SEASON TWO is devoted to understanding the Song of Songs with the Venerable S. Bede as teacher, and yours truly as interpreter. We will go verse by verse through the entirety of the Song of Songs.
The format is a short passage from the Song of Songs, then comes commentary from the Bede, and finally an interpretive homily by yours truly expounding upon both. The audio for all three is found above. The text of the two passages is found below.
A Lesson from the Song of Songs, 1.8
If you do not know yourself, O fairest among women, go forth and follow the tracks of the flocks, and pasture your kids by the shepherds’ tents. I have compared you, my friend, to my company of horsemen among Pharaoh's chariots. Your cheeks are beautiful as a turtledove’s; your neck as jewels; we will make you necklaces of gold, inlaid with silver.

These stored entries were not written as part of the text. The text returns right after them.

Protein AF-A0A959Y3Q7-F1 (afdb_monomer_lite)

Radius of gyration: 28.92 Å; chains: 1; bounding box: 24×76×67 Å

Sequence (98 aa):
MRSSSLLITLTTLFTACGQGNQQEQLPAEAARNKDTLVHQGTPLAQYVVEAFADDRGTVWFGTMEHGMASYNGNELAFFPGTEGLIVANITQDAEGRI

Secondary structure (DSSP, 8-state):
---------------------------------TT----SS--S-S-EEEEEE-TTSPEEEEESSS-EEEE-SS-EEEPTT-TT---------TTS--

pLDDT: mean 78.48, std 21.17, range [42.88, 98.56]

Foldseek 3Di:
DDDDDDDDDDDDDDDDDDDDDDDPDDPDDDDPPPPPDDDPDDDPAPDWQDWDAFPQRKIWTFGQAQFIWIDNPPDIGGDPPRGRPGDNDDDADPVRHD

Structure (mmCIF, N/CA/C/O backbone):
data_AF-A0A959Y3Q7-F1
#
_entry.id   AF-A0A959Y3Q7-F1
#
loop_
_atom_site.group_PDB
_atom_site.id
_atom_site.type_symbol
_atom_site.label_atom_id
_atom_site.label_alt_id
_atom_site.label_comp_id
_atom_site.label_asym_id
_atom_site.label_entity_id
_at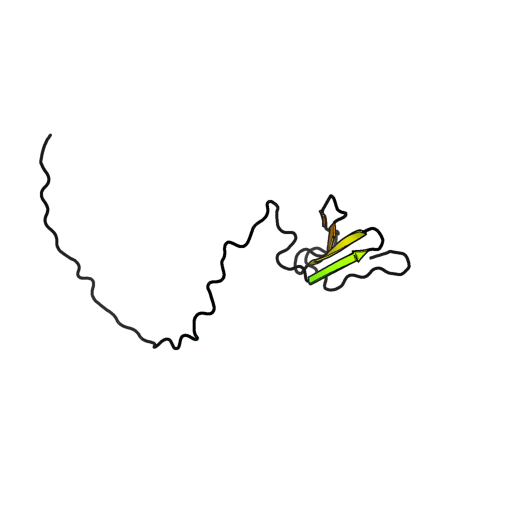om_site.label_seq_id
_atom_site.pdbx_PDB_ins_code
_atom_site.Cartn_x
_atom_site.Cartn_y
_atom_site.Cartn_z
_atom_site.occupancy
_atom_site.B_iso_or_equiv
_atom_site.auth_seq_id
_atom_site.auth_comp_id
_atom_site.auth_asym_id
_atom_site.auth_atom_id
_atom_site.pdbx_PDB_model_num
ATOM 1 N N . MET A 1 1 ? -2.042 50.440 54.760 1.00 47.75 1 MET A N 1
ATOM 2 C CA . MET A 1 1 ? -2.962 49.845 53.762 1.00 47.75 1 MET A CA 1
ATOM 3 C C . MET A 1 1 ? -4.055 50.851 53.454 1.00 47.75 1 MET A C 1
ATOM 5 O O . MET A 1 1 ? -4.518 51.493 54.387 1.00 47.75 1 MET A O 1
ATOM 9 N N . ARG A 1 2 ? -4.465 50.904 52.177 1.00 47.66 2 ARG A N 1
ATOM 10 C CA . ARG A 1 2 ? -5.420 51.820 51.520 1.00 47.66 2 ARG A CA 1
ATOM 11 C C . ARG A 1 2 ? -4.772 53.075 50.926 1.00 47.66 2 ARG A C 1
ATOM 13 O O . ARG A 1 2 ? -4.592 54.070 51.611 1.00 47.66 2 ARG A O 1
ATOM 20 N N . SER A 1 3 ? -4.480 53.015 49.628 1.00 42.88 3 SER A N 1
ATOM 21 C CA . SER A 1 3 ? -4.534 54.197 48.771 1.00 42.88 3 SER A CA 1
ATOM 22 C C . SER A 1 3 ? -5.291 53.842 47.499 1.00 42.88 3 SER A C 1
ATOM 24 O O . SER A 1 3 ? -5.007 52.831 46.859 1.00 42.88 3 SER A O 1
ATOM 26 N N . SER A 1 4 ? -6.299 54.665 47.243 1.00 43.94 4 SER A N 1
ATOM 27 C CA . SER A 1 4 ? -7.289 54.612 46.177 1.00 43.94 4 SER A CA 1
ATOM 28 C C . SER A 1 4 ? -6.700 54.901 44.802 1.00 43.94 4 SER A C 1
ATOM 30 O O . SER A 1 4 ? -5.766 55.686 44.659 1.00 43.94 4 SER A O 1
ATOM 32 N N . SER A 1 5 ? -7.344 54.310 43.801 1.00 52.00 5 SER A N 1
ATOM 33 C CA . SER A 1 5 ? -7.208 54.566 42.371 1.00 52.00 5 SER A CA 1
ATOM 34 C C . SER A 1 5 ? -7.517 56.018 41.976 1.00 52.00 5 SER A C 1
ATOM 36 O O . SER A 1 5 ? -8.527 56.561 42.422 1.00 52.00 5 SER A O 1
ATOM 38 N N . LEU A 1 6 ? -6.744 56.584 41.039 1.00 49.06 6 LEU A N 1
ATOM 39 C CA . LEU A 1 6 ? -7.245 57.519 40.020 1.00 49.06 6 LEU A CA 1
ATOM 40 C C . LEU A 1 6 ? -6.317 57.540 38.785 1.00 49.06 6 LEU A C 1
ATOM 42 O O . LEU A 1 6 ? -5.097 57.549 38.918 1.00 49.06 6 LEU A O 1
ATOM 46 N N . LEU A 1 7 ? -6.942 57.509 37.604 1.00 52.19 7 LEU A N 1
ATOM 47 C CA . LEU A 1 7 ? -6.404 57.604 36.236 1.00 52.19 7 LEU A CA 1
ATOM 48 C C . LEU A 1 7 ? -5.437 58.787 36.009 1.00 52.19 7 LEU A C 1
ATOM 50 O O . LEU A 1 7 ? -5.632 59.829 36.620 1.00 52.19 7 LEU A O 1
ATOM 54 N N . ILE A 1 8 ? -4.533 58.674 35.018 1.00 54.53 8 ILE A N 1
ATOM 55 C CA . ILE A 1 8 ? -4.446 59.554 33.823 1.00 54.53 8 ILE A CA 1
ATOM 56 C C . ILE A 1 8 ? -3.449 58.964 32.796 1.00 54.53 8 ILE A C 1
ATOM 58 O O . ILE A 1 8 ? -2.416 58.398 33.133 1.00 54.53 8 ILE A O 1
ATOM 62 N N . THR A 1 9 ? -3.857 59.067 31.534 1.00 56.06 9 THR A N 1
ATOM 63 C CA . THR A 1 9 ? -3.312 58.578 30.257 1.00 56.06 9 THR A CA 1
ATOM 64 C C . THR A 1 9 ? -2.047 59.302 29.757 1.00 56.06 9 THR A C 1
ATOM 66 O O . THR A 1 9 ? -1.734 60.370 30.271 1.00 56.06 9 THR A O 1
ATOM 69 N N . LEU A 1 10 ? -1.474 58.797 28.640 1.00 52.00 10 LEU A N 1
ATOM 70 C CA . LEU A 1 10 ? -0.511 59.418 27.690 1.00 52.00 10 LEU A CA 1
ATOM 71 C C . LEU A 1 10 ? 0.933 58.901 27.883 1.00 52.00 10 LEU A C 1
ATOM 73 O O . LEU A 1 10 ? 1.565 59.199 28.883 1.00 52.00 10 LEU A O 1
ATOM 77 N N . THR A 1 11 ? 1.479 58.058 27.001 1.00 54.38 11 THR A N 1
ATOM 78 C CA . THR A 1 11 ? 2.054 58.472 25.707 1.00 54.38 11 THR A CA 1
ATOM 79 C C . THR A 1 11 ? 2.158 57.301 24.710 1.00 54.38 11 THR A C 1
ATOM 81 O O . THR A 1 11 ? 2.818 56.301 24.972 1.00 54.38 11 THR A O 1
ATOM 84 N N . THR A 1 12 ? 1.578 57.439 23.514 1.00 57.66 12 THR A N 1
ATOM 85 C CA . THR A 1 12 ? 1.923 56.596 22.353 1.00 57.66 12 THR A CA 1
ATOM 86 C C . THR A 1 12 ? 2.604 57.457 21.302 1.00 57.66 12 THR A C 1
ATOM 88 O O . THR A 1 12 ? 1.935 58.190 20.579 1.00 57.66 12 THR A O 1
ATOM 91 N N . LEU A 1 13 ? 3.928 57.358 21.211 1.00 56.75 13 LEU A N 1
ATOM 92 C CA . LEU A 1 13 ? 4.710 57.832 20.072 1.00 56.75 13 LEU A CA 1
ATOM 93 C C . LEU A 1 13 ? 5.797 56.791 19.796 1.00 56.75 13 LEU A C 1
ATOM 95 O O . LEU A 1 13 ? 6.880 56.846 20.367 1.00 56.75 13 LEU A O 1
ATOM 99 N N . PHE A 1 14 ? 5.483 55.834 18.923 1.00 59.75 14 PHE A N 1
ATOM 100 C CA . PHE A 1 14 ? 6.500 55.158 18.127 1.00 59.75 14 PHE A CA 1
ATOM 101 C C . PHE A 1 14 ? 6.239 55.479 16.660 1.00 59.75 14 PHE A C 1
ATOM 103 O O . PHE A 1 14 ? 5.146 55.290 16.130 1.00 59.75 14 PHE A O 1
ATOM 110 N N . THR A 1 15 ? 7.261 56.079 16.072 1.00 67.00 15 THR A N 1
ATOM 111 C CA . THR A 1 15 ? 7.302 56.746 14.780 1.00 67.00 15 THR A CA 1
ATOM 112 C C . THR A 1 15 ? 7.806 55.784 13.709 1.00 67.00 15 THR A C 1
ATOM 114 O O . THR A 1 15 ? 8.799 55.111 13.961 1.00 67.00 15 THR A O 1
ATOM 117 N N . ALA A 1 16 ? 7.213 55.869 12.509 1.00 56.00 16 ALA A N 1
ATOM 118 C CA . ALA A 1 16 ? 7.798 55.523 11.198 1.00 56.00 16 ALA A CA 1
ATOM 119 C C . ALA A 1 16 ? 8.210 54.037 10.991 1.00 56.00 16 ALA A C 1
ATOM 121 O O . ALA A 1 16 ? 8.397 53.287 11.931 1.00 56.00 16 ALA A O 1
ATOM 122 N N . CYS A 1 17 ? 8.301 53.464 9.792 1.00 53.53 17 CYS A N 1
ATOM 123 C CA . CYS A 1 17 ? 8.565 53.975 8.449 1.00 53.53 17 CYS A CA 1
ATOM 124 C C . CYS A 1 17 ? 7.701 53.231 7.413 1.00 53.53 17 CYS A C 1
ATOM 126 O O . CYS A 1 17 ? 7.252 52.113 7.652 1.00 53.53 17 CYS A O 1
ATOM 128 N N . GLY A 1 18 ? 7.486 53.849 6.250 1.00 60.19 18 GLY A N 1
ATOM 129 C CA . GLY A 1 18 ? 6.783 53.225 5.129 1.00 60.19 18 GLY A CA 1
ATOM 130 C C . GLY A 1 18 ? 7.619 52.204 4.351 1.00 60.19 18 GLY A C 1
ATOM 131 O O . GLY A 1 18 ? 8.841 52.251 4.385 1.00 60.19 18 GLY A O 1
ATOM 132 N N . GLN A 1 19 ? 6.911 51.337 3.625 1.00 56.75 19 GLN A N 1
ATOM 133 C CA . GLN A 1 19 ? 7.230 50.626 2.373 1.00 56.75 19 GLN A CA 1
ATOM 134 C C . GLN A 1 19 ? 5.883 49.986 1.976 1.00 56.75 19 GLN A C 1
ATOM 136 O O . GLN A 1 19 ? 5.247 49.344 2.801 1.00 56.75 19 GLN A O 1
ATOM 141 N N . GLY A 1 20 ? 5.266 50.324 0.848 1.00 50.38 20 GLY A N 1
ATOM 142 C CA . GLY A 1 20 ? 5.684 49.865 -0.470 1.00 50.38 20 GLY A CA 1
ATOM 143 C C . GLY A 1 20 ? 4.850 48.638 -0.866 1.00 50.38 20 GLY A C 1
ATOM 144 O O . GLY A 1 20 ? 4.838 47.655 -0.135 1.00 50.38 20 GLY A O 1
ATOM 145 N N . ASN A 1 21 ? 4.221 48.726 -2.045 1.00 43.62 21 ASN A N 1
ATOM 146 C CA . ASN A 1 21 ? 3.624 47.662 -2.875 1.00 43.62 21 ASN A CA 1
ATOM 147 C C . ASN A 1 21 ? 2.086 47.574 -2.847 1.00 43.62 21 ASN A C 1
ATOM 149 O O . ASN A 1 21 ? 1.475 47.088 -1.901 1.00 43.62 21 ASN A O 1
ATOM 153 N N . GLN A 1 22 ? 1.470 48.018 -3.950 1.00 49.28 22 GLN A N 1
ATOM 154 C CA . GLN A 1 22 ? 0.077 47.726 -4.281 1.00 49.28 22 GLN A CA 1
ATOM 155 C C . GLN A 1 22 ? -0.067 46.213 -4.491 1.00 49.28 22 GLN A C 1
ATOM 157 O O . GLN A 1 22 ? 0.603 45.634 -5.345 1.00 49.28 22 GLN A O 1
ATOM 162 N N . GLN A 1 23 ? -0.932 45.583 -3.703 1.00 52.59 23 GLN A N 1
ATOM 163 C CA . GLN A 1 23 ? -1.446 44.248 -3.972 1.00 52.59 23 GLN A CA 1
ATOM 164 C C . GLN A 1 23 ? -2.425 44.323 -5.144 1.00 52.59 23 GLN A C 1
ATOM 166 O O . GLN A 1 23 ? -3.515 44.873 -5.005 1.00 52.59 23 GLN A O 1
ATOM 171 N N . GLU A 1 24 ? -2.074 43.712 -6.271 1.00 53.00 24 GLU A N 1
ATOM 172 C CA . GLU A 1 24 ? -3.086 43.186 -7.183 1.00 53.00 24 GLU A CA 1
ATOM 173 C C . GLU A 1 24 ? -3.460 41.791 -6.662 1.00 53.00 24 GLU A C 1
ATOM 175 O O . GLU A 1 24 ? -2.846 40.778 -6.991 1.00 53.00 24 GLU A O 1
ATOM 180 N N . GLN A 1 25 ? -4.395 41.753 -5.711 1.00 45.97 25 GLN A N 1
ATOM 181 C CA . GLN A 1 25 ? -4.994 40.504 -5.251 1.00 45.97 25 GLN A CA 1
ATOM 182 C C . GLN A 1 25 ? -6.015 40.051 -6.296 1.00 45.97 25 GLN A C 1
ATOM 184 O O . GLN A 1 25 ? -7.069 40.671 -6.446 1.00 45.97 25 GLN A O 1
ATOM 189 N N . LEU A 1 26 ? -5.718 38.938 -6.977 1.00 60.25 26 LEU A N 1
ATOM 190 C CA . LEU A 1 26 ? -6.758 38.092 -7.563 1.00 60.25 26 LEU A CA 1
ATOM 191 C C . LEU A 1 26 ? -7.824 37.818 -6.482 1.00 60.25 26 LEU A C 1
ATOM 193 O O . LEU A 1 26 ? -7.459 37.608 -5.318 1.00 60.25 26 LEU A O 1
ATOM 197 N N . PRO A 1 27 ? -9.123 37.843 -6.826 1.00 47.75 27 PRO A N 1
ATOM 198 C CA . PRO A 1 27 ? -10.194 37.724 -5.849 1.00 47.75 27 PRO A CA 1
ATOM 199 C C . PRO A 1 27 ? -10.038 36.440 -5.034 1.00 47.75 27 PRO A C 1
ATOM 201 O O . PRO A 1 27 ? -9.769 35.371 -5.576 1.00 47.75 27 PRO A O 1
ATOM 204 N N . ALA A 1 28 ? -10.188 36.588 -3.717 1.00 55.25 28 ALA A N 1
ATOM 205 C CA . ALA A 1 28 ? -10.116 35.517 -2.740 1.00 55.25 28 ALA A CA 1
ATOM 206 C C . ALA A 1 28 ? -11.106 34.402 -3.099 1.00 55.25 28 ALA A C 1
ATOM 208 O O . ALA A 1 28 ? -12.299 34.486 -2.806 1.00 55.25 28 ALA A O 1
ATOM 209 N N . GLU A 1 29 ? -10.599 33.347 -3.728 1.00 56.00 29 GLU A N 1
ATOM 210 C CA . GLU A 1 29 ? -11.332 32.105 -3.886 1.00 56.00 29 GLU A CA 1
ATOM 211 C C . GLU A 1 29 ? -11.455 31.463 -2.503 1.00 56.00 29 GLU A C 1
ATOM 213 O O . GLU A 1 29 ? -10.494 30.941 -1.943 1.00 56.00 29 GLU A O 1
ATOM 218 N N . ALA A 1 30 ? -12.638 31.675 -1.924 1.00 51.25 30 ALA A N 1
ATOM 219 C CA . ALA A 1 30 ? -13.277 30.960 -0.829 1.00 51.25 30 ALA A CA 1
ATOM 220 C C . ALA A 1 30 ? -12.338 30.227 0.144 1.00 51.25 30 ALA A C 1
ATOM 222 O O . ALA A 1 30 ? -11.784 29.171 -0.152 1.00 51.25 30 ALA A O 1
ATOM 223 N N . ALA A 1 31 ? -12.256 30.777 1.357 1.00 53.78 31 ALA A N 1
ATOM 224 C CA . ALA A 1 31 ? -11.758 30.147 2.574 1.00 53.78 31 ALA A CA 1
ATOM 225 C C . ALA A 1 31 ? -11.780 28.606 2.527 1.00 53.78 31 ALA A C 1
ATOM 227 O O . ALA A 1 31 ? -12.810 27.968 2.751 1.00 53.78 31 ALA A O 1
ATOM 228 N N . ARG A 1 32 ? -10.613 28.003 2.269 1.00 59.03 32 ARG A N 1
ATOM 229 C CA . ARG A 1 32 ? -10.377 26.578 2.499 1.00 59.03 32 ARG A CA 1
ATOM 230 C C . ARG A 1 32 ? -10.582 26.321 3.990 1.00 59.03 32 ARG A C 1
ATOM 232 O O . ARG A 1 32 ? -9.717 26.651 4.800 1.00 59.03 32 ARG A O 1
ATOM 239 N N . ASN A 1 33 ? -11.742 25.774 4.330 1.00 58.38 33 ASN A N 1
ATOM 240 C CA . ASN A 1 33 ? -12.094 25.332 5.669 1.00 58.38 33 ASN A CA 1
ATOM 241 C C . ASN A 1 33 ? -11.065 24.287 6.142 1.00 58.38 33 ASN A C 1
ATOM 243 O O . ASN A 1 33 ? -11.066 23.144 5.680 1.00 58.38 33 ASN A O 1
ATOM 247 N N . LYS A 1 34 ? -10.143 24.700 7.019 1.00 54.62 34 LYS A N 1
ATOM 248 C CA . LYS A 1 34 ? -9.093 23.831 7.572 1.00 54.62 34 LYS A CA 1
ATOM 249 C C . LYS A 1 34 ? -9.625 22.830 8.603 1.00 54.62 34 LYS A C 1
ATOM 251 O O . LYS A 1 34 ? -8.861 21.974 9.030 1.00 54.62 34 LYS A O 1
ATOM 256 N N . ASP A 1 35 ? -10.921 22.858 8.908 1.00 56.84 35 ASP A N 1
ATOM 257 C CA . ASP A 1 35 ? -11.561 21.930 9.846 1.00 56.84 35 ASP A CA 1
ATOM 258 C C . ASP A 1 35 ? -12.087 20.657 9.159 1.00 56.84 35 ASP A C 1
ATOM 260 O O . ASP A 1 35 ? -12.981 19.973 9.660 1.00 56.84 35 ASP A O 1
ATOM 264 N N . THR A 1 36 ? -11.529 20.300 7.999 1.00 58.41 36 THR A N 1
ATOM 265 C CA . THR A 1 36 ? -11.877 19.051 7.311 1.00 58.41 36 THR A CA 1
ATOM 266 C C . THR A 1 36 ? -11.143 17.867 7.959 1.00 58.41 36 THR A C 1
ATOM 268 O O . THR A 1 36 ? -10.079 17.453 7.518 1.00 58.41 36 THR A O 1
ATOM 271 N N . LEU A 1 37 ? -11.754 17.361 9.035 1.00 60.38 37 LEU A N 1
ATOM 272 C CA . LEU A 1 37 ? -11.827 15.961 9.483 1.00 60.38 37 LEU A CA 1
ATOM 273 C C . LEU A 1 37 ? -10.511 15.169 9.634 1.00 60.38 37 LEU A C 1
ATOM 275 O O . LEU A 1 37 ? -10.170 14.344 8.789 1.00 60.38 37 LEU A O 1
ATOM 279 N N . VAL A 1 38 ? -9.863 15.272 10.799 1.00 53.91 38 VAL A N 1
ATOM 280 C CA . VAL A 1 38 ? -8.993 14.182 11.279 1.00 53.91 38 VAL A CA 1
ATOM 281 C C . VAL A 1 38 ? -9.854 13.185 12.055 1.00 53.91 38 VAL A C 1
ATOM 283 O O . VAL A 1 38 ? -10.263 13.424 13.192 1.00 53.91 38 VAL A O 1
ATOM 286 N N . HIS A 1 39 ? -10.173 12.078 11.388 1.00 52.62 39 HIS A N 1
ATOM 287 C CA . HIS A 1 39 ? -10.764 10.882 11.981 1.00 52.62 39 HIS A CA 1
ATOM 288 C C . HIS A 1 39 ? -9.753 10.233 12.944 1.00 52.62 39 HIS A C 1
ATOM 290 O O . HIS A 1 39 ? -8.547 10.318 12.728 1.00 52.62 39 HIS A O 1
ATOM 296 N N . GLN A 1 40 ? -10.230 9.623 14.030 1.00 59.38 40 GLN A N 1
ATOM 297 C CA . GLN A 1 40 ? -9.380 8.994 15.045 1.00 59.38 40 GLN A CA 1
ATOM 298 C C . GLN A 1 40 ? -8.575 7.835 14.428 1.00 59.38 40 GLN A C 1
ATOM 300 O O . GLN A 1 40 ? -9.146 6.817 14.049 1.00 59.38 40 GLN A O 1
ATOM 305 N N . GLY A 1 41 ? -7.257 8.013 14.331 1.00 67.31 41 GLY A N 1
ATOM 306 C CA . GLY A 1 41 ? -6.293 7.054 13.789 1.00 67.31 41 GLY A CA 1
ATOM 307 C C . GLY A 1 41 ? -5.119 7.779 13.129 1.00 67.31 41 GLY A C 1
ATOM 308 O O . GLY A 1 41 ? -5.293 8.858 12.564 1.00 67.31 41 GLY A O 1
ATOM 309 N N . THR A 1 42 ? -3.910 7.222 13.217 1.00 71.19 42 THR A N 1
ATOM 310 C CA . THR A 1 42 ? -2.776 7.727 12.429 1.00 71.19 42 THR A CA 1
ATOM 311 C C . THR A 1 42 ? -3.110 7.548 10.943 1.00 71.19 42 THR A C 1
ATOM 313 O O . THR A 1 42 ? -3.483 6.438 10.558 1.00 71.19 42 THR A O 1
ATOM 316 N N . PRO A 1 43 ? -3.013 8.595 10.102 1.00 84.81 43 PRO A N 1
ATOM 317 C CA . PRO A 1 43 ? -3.218 8.456 8.662 1.00 84.81 43 PRO A CA 1
ATOM 318 C C . PRO A 1 43 ? -2.287 7.394 8.058 1.00 84.81 43 PRO A C 1
ATOM 320 O O . PRO A 1 43 ? -1.133 7.296 8.470 1.00 84.81 43 PRO A O 1
ATOM 323 N N . LEU A 1 44 ? -2.769 6.636 7.065 1.00 91.00 44 LEU A N 1
ATOM 324 C CA . LEU A 1 44 ? -1.986 5.619 6.340 1.00 91.00 44 LEU A CA 1
ATOM 325 C C . LEU A 1 44 ? -0.686 6.199 5.749 1.00 91.00 44 LEU A C 1
ATOM 327 O O . LEU A 1 44 ? 0.393 5.632 5.898 1.00 91.00 44 LEU A O 1
ATOM 331 N N . ALA A 1 45 ? -0.807 7.324 5.051 1.00 92.81 45 ALA A N 1
ATOM 332 C CA . ALA A 1 45 ? 0.282 8.079 4.450 1.00 92.81 45 ALA A CA 1
ATOM 333 C C . ALA A 1 45 ? -0.213 9.495 4.142 1.00 92.81 45 ALA A C 1
ATOM 335 O O . ALA A 1 45 ? -1.422 9.741 4.098 1.00 92.81 45 ALA A O 1
ATOM 336 N N . GLN A 1 46 ? 0.709 10.423 3.906 1.00 93.12 46 GLN A N 1
ATOM 337 C CA . GLN A 1 46 ? 0.373 11.752 3.410 1.00 93.12 46 GLN A CA 1
ATOM 338 C C . GLN A 1 46 ? -0.135 11.681 1.965 1.00 93.12 46 GLN A C 1
ATOM 340 O O . GLN A 1 46 ? -1.060 12.411 1.609 1.00 93.12 46 GLN A O 1
ATOM 345 N N . TYR A 1 47 ? 0.442 10.787 1.155 1.00 95.25 47 TYR A N 1
ATOM 346 C CA . TYR A 1 47 ? 0.044 10.579 -0.234 1.00 95.25 47 TYR A CA 1
ATOM 347 C C . TYR A 1 47 ? -0.146 9.096 -0.553 1.00 95.25 47 TYR A C 1
ATOM 349 O O . TYR A 1 47 ? 0.801 8.308 -0.548 1.00 95.25 47 TYR A O 1
ATOM 357 N N . VAL A 1 48 ? -1.387 8.744 -0.885 1.00 96.88 48 VAL A N 1
ATOM 358 C CA . VAL A 1 48 ? -1.738 7.484 -1.544 1.00 96.88 48 VAL A CA 1
ATOM 359 C C . VAL A 1 48 ? -1.753 7.748 -3.045 1.00 96.88 48 VAL A C 1
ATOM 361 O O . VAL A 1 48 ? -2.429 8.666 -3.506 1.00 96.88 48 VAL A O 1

A Lesson from a Treatise by the Venerable S. Bede
Emphasizing the importance of keeping the sobriety of a turtledove, the Bridegroom adds: “Your neck as jewels; we will make you necklaces of gold, inlaid with silver.” Surely it is through the neck that we both take in food to nourish the body and bring forth words with which we declare the secrets of our hearts to our neighbors. For this reason the role of the church’s teachers is rightly represented by the neck, since they both instruct the unlearned with an edifying word and in the process of that same instruction convey the food of salvation to the members of the holy Church entrusted to them. Clearly, this neck is rightly compared to jewels. . . . The necklaces are also ornaments for a virgin’s neck, namely, little chains woven with golden bands. . . . These aptly signify the weaving together of the divine scriptures through which the loveliness of holy Church increases when every single one of the faithful strives to shine with virtues by observing the words and deeds of the fathers more and more. For the gold from which He says that the necklaces are made is the splendor of the spiritual sense of Scripture, and the silver with which he states they are inlaid is understood as the luster of heavenly eloquence. Now what He promises in the plural (“We will make you”) is said with reference to those through whom sacred scripture has been ministered to us by the agency and cooperation of God’s spirit, of whom there have been very many from the time in which Solomon foretold these things until that which is to come. Therefore, He encircles the Bride’s neck with gold necklaces inlaid with silver because He has prepared divine diadems for the Church by inspiring those whom He has placed in authority with responsibility for teaching His faithful, and He encircles her neck with necklaces fashioned by the craftsman’s art when every faithful soul continually looks towards the holy Scriptures in all that she says or does, or perhaps I should say in everything that she lives and hopes, and diligently directs both her mind and her words according to their pattern, and thus this little verse is joined to the one above, for the reason that holy Church’s cheeks are beautiful as a turtledove’s (that is, that her modesty remains inviolate) is because frequent meditation on divine Scripture does not allow her to err.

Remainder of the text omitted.